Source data
┄┄┄┄┄┄┄┄┄┄┄┄┄┄┄┄┄┄┄┄

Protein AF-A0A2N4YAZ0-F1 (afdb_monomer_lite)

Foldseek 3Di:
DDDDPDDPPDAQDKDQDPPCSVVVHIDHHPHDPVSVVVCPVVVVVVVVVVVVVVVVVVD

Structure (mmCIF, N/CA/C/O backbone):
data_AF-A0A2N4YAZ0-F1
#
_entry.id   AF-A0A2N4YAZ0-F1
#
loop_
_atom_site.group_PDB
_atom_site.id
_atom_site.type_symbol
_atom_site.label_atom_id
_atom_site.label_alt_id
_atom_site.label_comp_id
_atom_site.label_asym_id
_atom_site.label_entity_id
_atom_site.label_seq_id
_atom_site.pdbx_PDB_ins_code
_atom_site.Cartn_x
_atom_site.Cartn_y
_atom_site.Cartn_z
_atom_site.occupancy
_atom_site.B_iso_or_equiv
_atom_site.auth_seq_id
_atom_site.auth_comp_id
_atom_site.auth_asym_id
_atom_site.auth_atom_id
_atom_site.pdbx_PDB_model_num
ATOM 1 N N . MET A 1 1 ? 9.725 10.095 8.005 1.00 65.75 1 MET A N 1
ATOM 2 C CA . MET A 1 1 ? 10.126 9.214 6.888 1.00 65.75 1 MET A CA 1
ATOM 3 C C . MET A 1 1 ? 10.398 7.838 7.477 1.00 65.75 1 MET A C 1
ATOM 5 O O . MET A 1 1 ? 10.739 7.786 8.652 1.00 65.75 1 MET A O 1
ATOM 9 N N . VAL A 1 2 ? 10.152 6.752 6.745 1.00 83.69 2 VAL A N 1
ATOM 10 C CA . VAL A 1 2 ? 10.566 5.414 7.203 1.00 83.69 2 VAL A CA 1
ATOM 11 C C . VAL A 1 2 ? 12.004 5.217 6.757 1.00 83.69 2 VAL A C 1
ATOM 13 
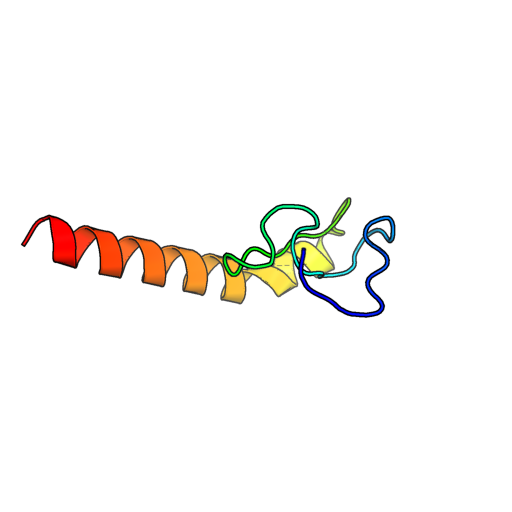O O . VAL A 1 2 ? 12.286 5.370 5.570 1.00 83.69 2 VAL A O 1
ATOM 16 N N . ASP A 1 3 ? 12.891 4.913 7.698 1.00 86.00 3 ASP A N 1
ATOM 17 C CA . ASP A 1 3 ? 14.291 4.645 7.385 1.00 86.00 3 ASP A CA 1
ATOM 18 C C . ASP A 1 3 ? 14.418 3.330 6.602 1.00 86.00 3 ASP A C 1
ATOM 20 O O . ASP A 1 3 ? 13.699 2.358 6.850 1.00 86.00 3 ASP A O 1
ATOM 24 N N . GLY A 1 4 ? 15.318 3.303 5.621 1.00 87.94 4 GLY A N 1
ATOM 25 C CA . GLY A 1 4 ? 15.586 2.126 4.798 1.00 87.94 4 GLY A CA 1
ATOM 26 C C . GLY A 1 4 ? 16.060 2.483 3.388 1.00 87.94 4 GLY A C 1
ATOM 27 O O . GLY A 1 4 ? 16.030 3.653 3.003 1.00 87.94 4 GLY A O 1
ATOM 28 N N . PRO A 1 5 ? 16.505 1.487 2.606 1.00 92.06 5 PRO A N 1
ATOM 29 C CA . PRO A 1 5 ? 17.019 1.678 1.250 1.00 92.06 5 PRO A CA 1
ATOM 30 C C . PRO A 1 5 ? 15.875 1.830 0.230 1.00 92.06 5 PRO A C 1
ATOM 32 O O . PRO A 1 5 ? 15.792 1.084 -0.743 1.00 92.06 5 PRO A O 1
ATOM 35 N N . TRP A 1 6 ? 14.950 2.756 0.481 1.00 92.94 6 TRP A N 1
ATOM 36 C CA . TRP A 1 6 ? 13.775 2.968 -0.361 1.00 92.94 6 TRP A CA 1
ATOM 37 C C . TRP A 1 6 ? 14.098 3.914 -1.519 1.00 92.94 6 TRP A C 1
ATOM 39 O O . TRP A 1 6 ? 14.443 5.075 -1.298 1.00 92.94 6 TRP A O 1
ATOM 49 N N . ASP A 1 7 ? 13.928 3.443 -2.753 1.00 94.81 7 ASP A N 1
ATOM 50 C CA . ASP A 1 7 ? 13.849 4.316 -3.924 1.00 94.81 7 ASP A CA 1
ATOM 51 C C . ASP A 1 7 ? 12.389 4.7
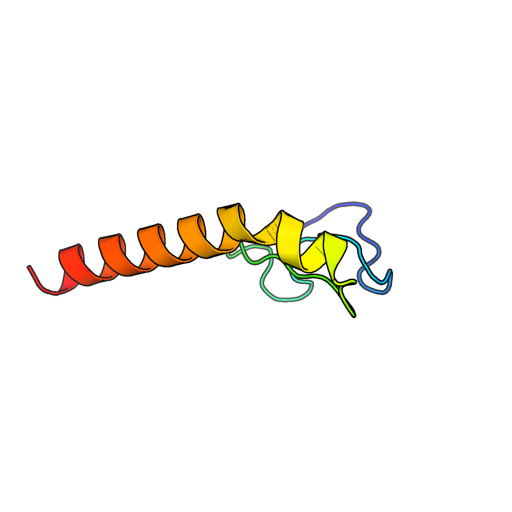22 -4.152 1.00 94.81 7 ASP A C 1
ATOM 53 O O . ASP A 1 7 ? 11.607 3.997 -4.764 1.00 94.81 7 ASP A O 1
ATOM 57 N N . PHE A 1 8 ? 12.013 5.898 -3.651 1.00 94.25 8 PHE A N 1
ATOM 58 C CA . PHE A 1 8 ? 10.653 6.427 -3.801 1.00 94.25 8 PHE A CA 1
ATOM 59 C C . PHE A 1 8 ? 10.325 6.912 -5.224 1.00 94.25 8 PHE A C 1
ATOM 61 O O . PHE A 1 8 ? 9.207 7.368 -5.467 1.00 94.25 8 PHE A O 1
ATOM 68 N N . THR A 1 9 ? 11.287 6.860 -6.151 1.00 95.50 9 THR A N 1
ATOM 69 C CA . THR A 1 9 ? 11.091 7.223 -7.562 1.00 95.50 9 THR A CA 1
ATOM 70 C C . THR A 1 9 ? 10.877 6.008 -8.461 1.00 95.50 9 THR A C 1
ATOM 72 O O . THR A 1 9 ? 10.476 6.173 -9.615 1.00 95.50 9 THR A O 1
ATOM 75 N N . ALA A 1 10 ? 11.096 4.796 -7.942 1.00 96.88 10 ALA A N 1
ATOM 76 C CA . ALA A 1 10 ? 10.903 3.568 -8.693 1.00 96.88 10 ALA A CA 1
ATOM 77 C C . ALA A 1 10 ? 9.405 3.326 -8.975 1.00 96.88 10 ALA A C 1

┄┄┄┄┄┄┄┄┄┄┄┄┄┄┄┄┄┄┄┄

* **REQUIRED ACTION**
A verbatim reproduction is expected: starting at the line above that has "ATOM 37 C C", ending at the line that has "ATOM 53 O O", both included, and with no pictures and no other lines.

* **SOLUTION BELOW**
ATOM 37 C C . TRP A 1 6 ? 14.098 3.914 -1.519 1.00 92.94 6 TRP A C 1
ATOM 39 O O . TRP A 1 6 ? 14.443 5.075 -1.298 1.00 92.94 6 TRP A O 1
ATOM 49 N N . ASP A 1 7 ? 13.928 3.443 -2.753 1.00 94.81 7 ASP A N 1
ATOM 50 C CA . ASP A 1 7 ? 13.849 4.316 -3.924 1.00 94.81 7 ASP A CA 1
ATOM 51 C C . ASP A 1 7 ? 12.389 4.7
22 -4.152 1.00 94.81 7 ASP A C 1
ATOM 53 O O . ASP A 1 7 ? 11.607 3.997 -4.764 1.00 94.81 7 ASP A O 1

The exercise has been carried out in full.